Early on April 7, Pond's Brigade was taken under sporadic rifle and artillery fire from enemy skirmishers close to 400 yards away. Realizing that the Confederate main battle line no longer protected his right flank, Pond quickly ordered his brigade to retreat and reform in accordance to the main line at the south end of Jones Field. General Ruggles ordered Pond's Brigade to take its on the left like the day before. However, General Hardee ordered Pond to move his brigade in support of the extreme right of his battle line. After moving the brigade from the extreme left flank to its right flank, General P.G.T. Beauregard rode up and ordered Pond to advance against the Federal troops in a different location. However, before Pond could completely reposition the brigade, General Leonidas Polk ordered Pond to move the brigade to support his battle line.
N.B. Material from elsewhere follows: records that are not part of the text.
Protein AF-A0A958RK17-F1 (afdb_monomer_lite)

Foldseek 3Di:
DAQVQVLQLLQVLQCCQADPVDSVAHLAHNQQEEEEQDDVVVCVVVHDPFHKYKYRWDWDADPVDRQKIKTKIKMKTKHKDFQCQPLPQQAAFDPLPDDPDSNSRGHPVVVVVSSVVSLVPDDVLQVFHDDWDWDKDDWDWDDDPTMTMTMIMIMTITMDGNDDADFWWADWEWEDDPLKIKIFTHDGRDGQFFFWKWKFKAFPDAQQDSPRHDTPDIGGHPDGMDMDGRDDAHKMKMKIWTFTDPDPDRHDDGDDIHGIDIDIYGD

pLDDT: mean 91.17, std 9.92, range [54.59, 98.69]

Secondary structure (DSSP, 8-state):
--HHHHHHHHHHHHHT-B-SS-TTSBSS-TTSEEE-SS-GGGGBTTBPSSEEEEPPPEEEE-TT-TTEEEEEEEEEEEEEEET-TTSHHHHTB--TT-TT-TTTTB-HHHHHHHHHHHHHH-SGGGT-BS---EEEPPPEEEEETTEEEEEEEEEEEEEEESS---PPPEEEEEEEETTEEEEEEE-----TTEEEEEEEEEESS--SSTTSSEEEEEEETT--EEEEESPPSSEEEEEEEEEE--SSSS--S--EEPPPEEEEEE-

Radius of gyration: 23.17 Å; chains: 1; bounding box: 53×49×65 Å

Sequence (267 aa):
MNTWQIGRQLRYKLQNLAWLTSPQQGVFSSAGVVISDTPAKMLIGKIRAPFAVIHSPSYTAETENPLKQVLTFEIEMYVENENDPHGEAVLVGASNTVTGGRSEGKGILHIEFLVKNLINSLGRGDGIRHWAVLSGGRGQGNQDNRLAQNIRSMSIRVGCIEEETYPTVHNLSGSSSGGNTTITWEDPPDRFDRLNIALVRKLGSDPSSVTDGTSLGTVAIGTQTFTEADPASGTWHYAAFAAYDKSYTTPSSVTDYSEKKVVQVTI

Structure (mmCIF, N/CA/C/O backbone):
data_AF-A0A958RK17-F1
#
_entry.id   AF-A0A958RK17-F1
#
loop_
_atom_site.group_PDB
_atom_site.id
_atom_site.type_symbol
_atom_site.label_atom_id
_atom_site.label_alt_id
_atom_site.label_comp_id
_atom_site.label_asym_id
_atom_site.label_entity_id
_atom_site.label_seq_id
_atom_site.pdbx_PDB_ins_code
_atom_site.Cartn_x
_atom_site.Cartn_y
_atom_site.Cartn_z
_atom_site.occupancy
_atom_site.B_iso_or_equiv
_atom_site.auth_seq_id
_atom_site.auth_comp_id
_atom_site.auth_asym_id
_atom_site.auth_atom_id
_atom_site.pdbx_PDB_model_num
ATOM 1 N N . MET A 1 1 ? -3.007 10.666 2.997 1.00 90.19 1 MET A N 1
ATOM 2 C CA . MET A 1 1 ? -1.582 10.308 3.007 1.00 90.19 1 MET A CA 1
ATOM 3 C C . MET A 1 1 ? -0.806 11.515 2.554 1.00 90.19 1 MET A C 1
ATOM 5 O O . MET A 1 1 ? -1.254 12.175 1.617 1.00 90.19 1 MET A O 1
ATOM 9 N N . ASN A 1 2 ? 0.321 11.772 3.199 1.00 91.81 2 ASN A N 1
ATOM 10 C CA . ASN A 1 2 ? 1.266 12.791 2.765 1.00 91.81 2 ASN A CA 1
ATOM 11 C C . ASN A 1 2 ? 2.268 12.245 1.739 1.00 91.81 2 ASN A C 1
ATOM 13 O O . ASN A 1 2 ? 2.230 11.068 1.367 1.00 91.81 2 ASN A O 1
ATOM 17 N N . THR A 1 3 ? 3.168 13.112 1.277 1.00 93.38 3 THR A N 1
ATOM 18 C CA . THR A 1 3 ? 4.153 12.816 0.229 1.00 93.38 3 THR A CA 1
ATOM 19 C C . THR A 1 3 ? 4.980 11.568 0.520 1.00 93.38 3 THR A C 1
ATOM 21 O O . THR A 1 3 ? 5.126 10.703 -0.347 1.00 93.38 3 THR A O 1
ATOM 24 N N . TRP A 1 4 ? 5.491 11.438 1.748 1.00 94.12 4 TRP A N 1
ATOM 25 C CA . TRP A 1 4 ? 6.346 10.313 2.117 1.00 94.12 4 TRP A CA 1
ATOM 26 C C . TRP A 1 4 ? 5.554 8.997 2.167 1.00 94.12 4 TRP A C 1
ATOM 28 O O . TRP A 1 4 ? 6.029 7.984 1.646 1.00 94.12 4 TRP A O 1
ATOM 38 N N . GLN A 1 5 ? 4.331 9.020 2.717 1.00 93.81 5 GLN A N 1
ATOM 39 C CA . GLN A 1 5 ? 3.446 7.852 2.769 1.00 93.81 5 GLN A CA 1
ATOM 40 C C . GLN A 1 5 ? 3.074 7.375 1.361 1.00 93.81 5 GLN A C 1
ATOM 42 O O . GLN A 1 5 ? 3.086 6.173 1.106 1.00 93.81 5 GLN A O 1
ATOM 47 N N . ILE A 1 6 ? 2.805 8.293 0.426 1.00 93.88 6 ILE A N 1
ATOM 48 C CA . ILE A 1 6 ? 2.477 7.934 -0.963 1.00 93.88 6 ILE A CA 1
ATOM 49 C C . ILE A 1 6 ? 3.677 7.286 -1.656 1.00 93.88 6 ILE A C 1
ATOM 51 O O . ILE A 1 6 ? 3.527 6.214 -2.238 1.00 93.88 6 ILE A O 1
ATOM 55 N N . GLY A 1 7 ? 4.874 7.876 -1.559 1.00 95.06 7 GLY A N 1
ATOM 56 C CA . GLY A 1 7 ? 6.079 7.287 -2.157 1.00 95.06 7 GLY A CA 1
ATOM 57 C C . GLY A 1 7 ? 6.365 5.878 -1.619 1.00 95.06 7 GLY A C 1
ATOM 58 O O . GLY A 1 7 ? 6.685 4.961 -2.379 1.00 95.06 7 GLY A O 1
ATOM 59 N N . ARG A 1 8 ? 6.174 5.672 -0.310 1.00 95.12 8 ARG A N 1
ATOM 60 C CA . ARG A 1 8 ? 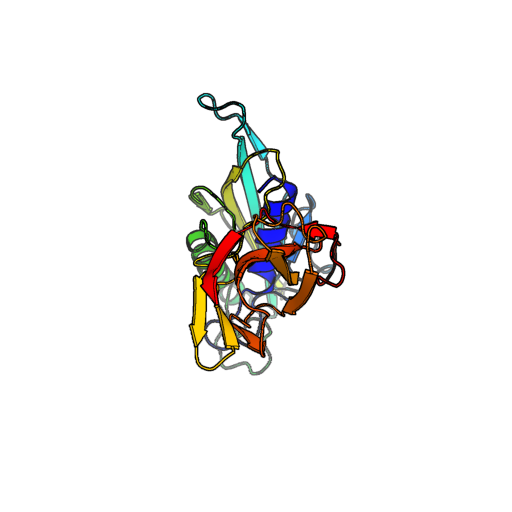6.301 4.356 0.335 1.00 95.12 8 ARG A CA 1
ATOM 61 C C . ARG A 1 8 ? 5.234 3.373 -0.114 1.00 95.12 8 ARG A C 1
ATOM 63 O O . ARG A 1 8 ? 5.568 2.224 -0.396 1.00 95.12 8 ARG A O 1
ATOM 70 N N . GLN A 1 9 ? 3.991 3.823 -0.228 1.00 95.00 9 GLN A N 1
ATOM 71 C CA . GLN A 1 9 ? 2.889 3.000 -0.703 1.00 95.00 9 GLN A CA 1
ATOM 72 C C . GLN A 1 9 ? 3.114 2.551 -2.150 1.00 95.00 9 GLN A C 1
ATOM 74 O O . GLN A 1 9 ? 2.962 1.369 -2.450 1.00 95.00 9 GLN A O 1
ATOM 79 N N . LEU A 1 10 ? 3.557 3.455 -3.031 1.00 94.94 10 LEU A N 1
ATOM 80 C CA . LEU A 1 10 ? 3.932 3.118 -4.407 1.00 94.94 10 LEU A CA 1
ATOM 81 C C . LEU A 1 10 ? 5.047 2.071 -4.437 1.00 94.94 10 LEU A C 1
ATOM 83 O O . LEU A 1 10 ? 4.923 1.061 -5.130 1.00 94.94 10 LEU A O 1
ATOM 87 N N . ARG A 1 11 ? 6.106 2.263 -3.639 1.00 96.19 11 ARG A N 1
ATOM 88 C CA . ARG A 1 11 ? 7.202 1.293 -3.534 1.00 96.19 11 ARG A CA 1
ATOM 89 C C . ARG A 1 11 ? 6.699 -0.077 -3.089 1.00 96.19 11 ARG A C 1
ATOM 91 O O . ARG A 1 11 ? 7.005 -1.067 -3.746 1.00 96.19 11 ARG A O 1
ATOM 98 N N . TYR A 1 12 ? 5.921 -0.124 -2.011 1.00 95.38 12 TYR A N 1
ATOM 99 C CA . TYR A 1 12 ? 5.348 -1.354 -1.471 1.00 95.38 12 TYR A CA 1
ATOM 100 C C . TYR A 1 12 ? 4.503 -2.091 -2.515 1.00 95.38 12 TYR A C 1
ATOM 102 O O . TYR A 1 12 ? 4.686 -3.287 -2.734 1.00 95.38 12 TYR A O 1
ATOM 110 N N . LYS A 1 13 ? 3.624 -1.375 -3.221 1.00 95.56 13 LYS A N 1
ATOM 111 C CA . LYS A 1 13 ? 2.767 -1.967 -4.250 1.00 95.56 13 LYS A CA 1
ATOM 112 C C . LYS A 1 13 ? 3.560 -2.482 -5.453 1.00 95.56 13 LYS A C 1
ATOM 114 O O . LYS A 1 13 ? 3.267 -3.569 -5.938 1.00 95.56 13 LYS A O 1
ATOM 119 N N . LEU A 1 14 ? 4.599 -1.769 -5.891 1.00 96.44 14 LEU A N 1
ATOM 120 C CA . LEU A 1 14 ? 5.491 -2.246 -6.955 1.00 96.44 14 LEU A CA 1
ATOM 121 C C . LEU A 1 14 ? 6.319 -3.463 -6.523 1.00 96.44 14 LEU A C 1
ATOM 123 O O . LEU A 1 14 ? 6.502 -4.377 -7.318 1.00 96.44 14 LEU A O 1
ATOM 127 N N . GLN A 1 15 ? 6.807 -3.509 -5.280 1.00 96.31 15 GLN A N 1
ATOM 128 C CA . GLN A 1 15 ? 7.564 -4.660 -4.763 1.00 96.31 15 GLN A CA 1
ATOM 129 C C . GLN A 1 15 ? 6.719 -5.936 -4.697 1.00 96.31 15 GLN A C 1
ATOM 131 O O . GLN A 1 15 ? 7.257 -7.027 -4.860 1.00 96.31 15 GLN A O 1
ATOM 136 N N . ASN A 1 16 ? 5.412 -5.793 -4.469 1.00 95.62 16 ASN A N 1
ATOM 137 C CA . ASN A 1 16 ? 4.455 -6.900 -4.445 1.00 95.62 16 ASN A CA 1
ATOM 138 C C . ASN A 1 16 ? 3.788 -7.151 -5.807 1.00 95.62 16 ASN A C 1
ATOM 140 O O . ASN A 1 16 ? 2.922 -8.019 -5.914 1.00 95.62 16 ASN A O 1
ATOM 144 N N . LEU A 1 17 ? 4.164 -6.410 -6.855 1.00 96.62 17 LEU A N 1
ATOM 145 C CA . LEU A 1 17 ? 3.659 -6.651 -8.200 1.00 96.62 17 LEU A CA 1
ATOM 146 C C . LEU A 1 17 ? 4.189 -8.000 -8.685 1.00 96.62 17 LEU A C 1
ATOM 148 O O . LEU A 1 17 ? 5.401 -8.194 -8.742 1.00 96.62 17 LEU A O 1
ATOM 152 N N . ALA A 1 18 ? 3.296 -8.914 -9.051 1.00 96.12 18 ALA A N 1
ATOM 153 C CA . ALA A 1 18 ? 3.643 -10.262 -9.491 1.00 96.12 18 ALA A CA 1
ATOM 154 C C . ALA A 1 18 ? 3.262 -10.509 -10.953 1.00 96.12 18 ALA A C 1
ATOM 156 O O . ALA A 1 18 ? 2.396 -9.831 -11.516 1.00 96.12 18 ALA A O 1
ATOM 157 N N . TRP A 1 19 ? 3.912 -11.494 -11.572 1.00 94.25 19 TRP A N 1
ATOM 158 C CA . TRP A 1 19 ? 3.543 -11.941 -12.910 1.00 94.25 19 TRP A CA 1
ATOM 159 C C . TRP A 1 19 ? 2.162 -12.596 -12.890 1.00 94.25 19 TRP A C 1
ATOM 161 O O . TRP A 1 19 ? 1.864 -13.418 -12.026 1.00 94.25 19 TRP A O 1
ATOM 171 N N . LEU A 1 20 ? 1.324 -12.286 -13.884 1.00 92.38 20 LEU A N 1
ATOM 172 C CA . LEU A 1 20 ? -0.009 -12.895 -14.007 1.00 92.38 20 LEU A CA 1
ATOM 173 C C . LEU A 1 20 ? 0.063 -14.420 -14.191 1.00 92.38 20 LEU A C 1
ATOM 175 O O . LEU A 1 20 ? -0.841 -15.139 -13.778 1.00 92.38 20 LEU A O 1
ATOM 179 N N . THR A 1 21 ? 1.138 -14.902 -14.816 1.00 90.69 21 THR A N 1
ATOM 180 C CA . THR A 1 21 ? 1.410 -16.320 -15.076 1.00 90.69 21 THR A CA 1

While moving the brigade, Beauregard again redirected Pond's Brigade and ordered them to return immediately to Army headquarters near Shiloh Church. Upon reaching the church Pond's Brigade and other hastily assembled units formed a rear guard to allow the army to retreat toward Corinth. In his report Pond reported that his brigade had total casualties of 597 men; 90 of them from his own 16th Louisiana.

==Later life==

Under the new Conscription Act of April 1862, the 16th Infantry had to reorganize and reelect its officers. In the end Pond was not re-elected as colonel, and he resigned his commission on May 8, 1862.
Returning to his home in Clinton restarted farming and reopened his legal business. Simultaneously he also reentered politics, becoming a Louisiana State Senator for East Feliciana. In August 1863 Pond, as voice of Clinton's citizens, wrote a letter to the federal department commander condemning a speculated raid by irregular Union forces in the vicinity of Port Hudson. While the federal commander, General Nathaniel P. Banks, acknowledged the receipt of the letter and stated that no such raid was planned, he also made clear that the opinion of the citizenship of the rebellious state would be of no matter in this question. When on January 25, 1864, one of Pond's fellow officers, Brigadier General Henry Watkins Allen, became Governor of Louisiana Pond was appointed to his aides. On May 8 Pond wrote a letter to the Governor, condemning the actions of several regular and irregular confederate officers, who were accused of violent and criminal behaviour.

Pond died on June 15, 1864, and is buried in Old Jackson Cemetery in Jackson, Louisiana.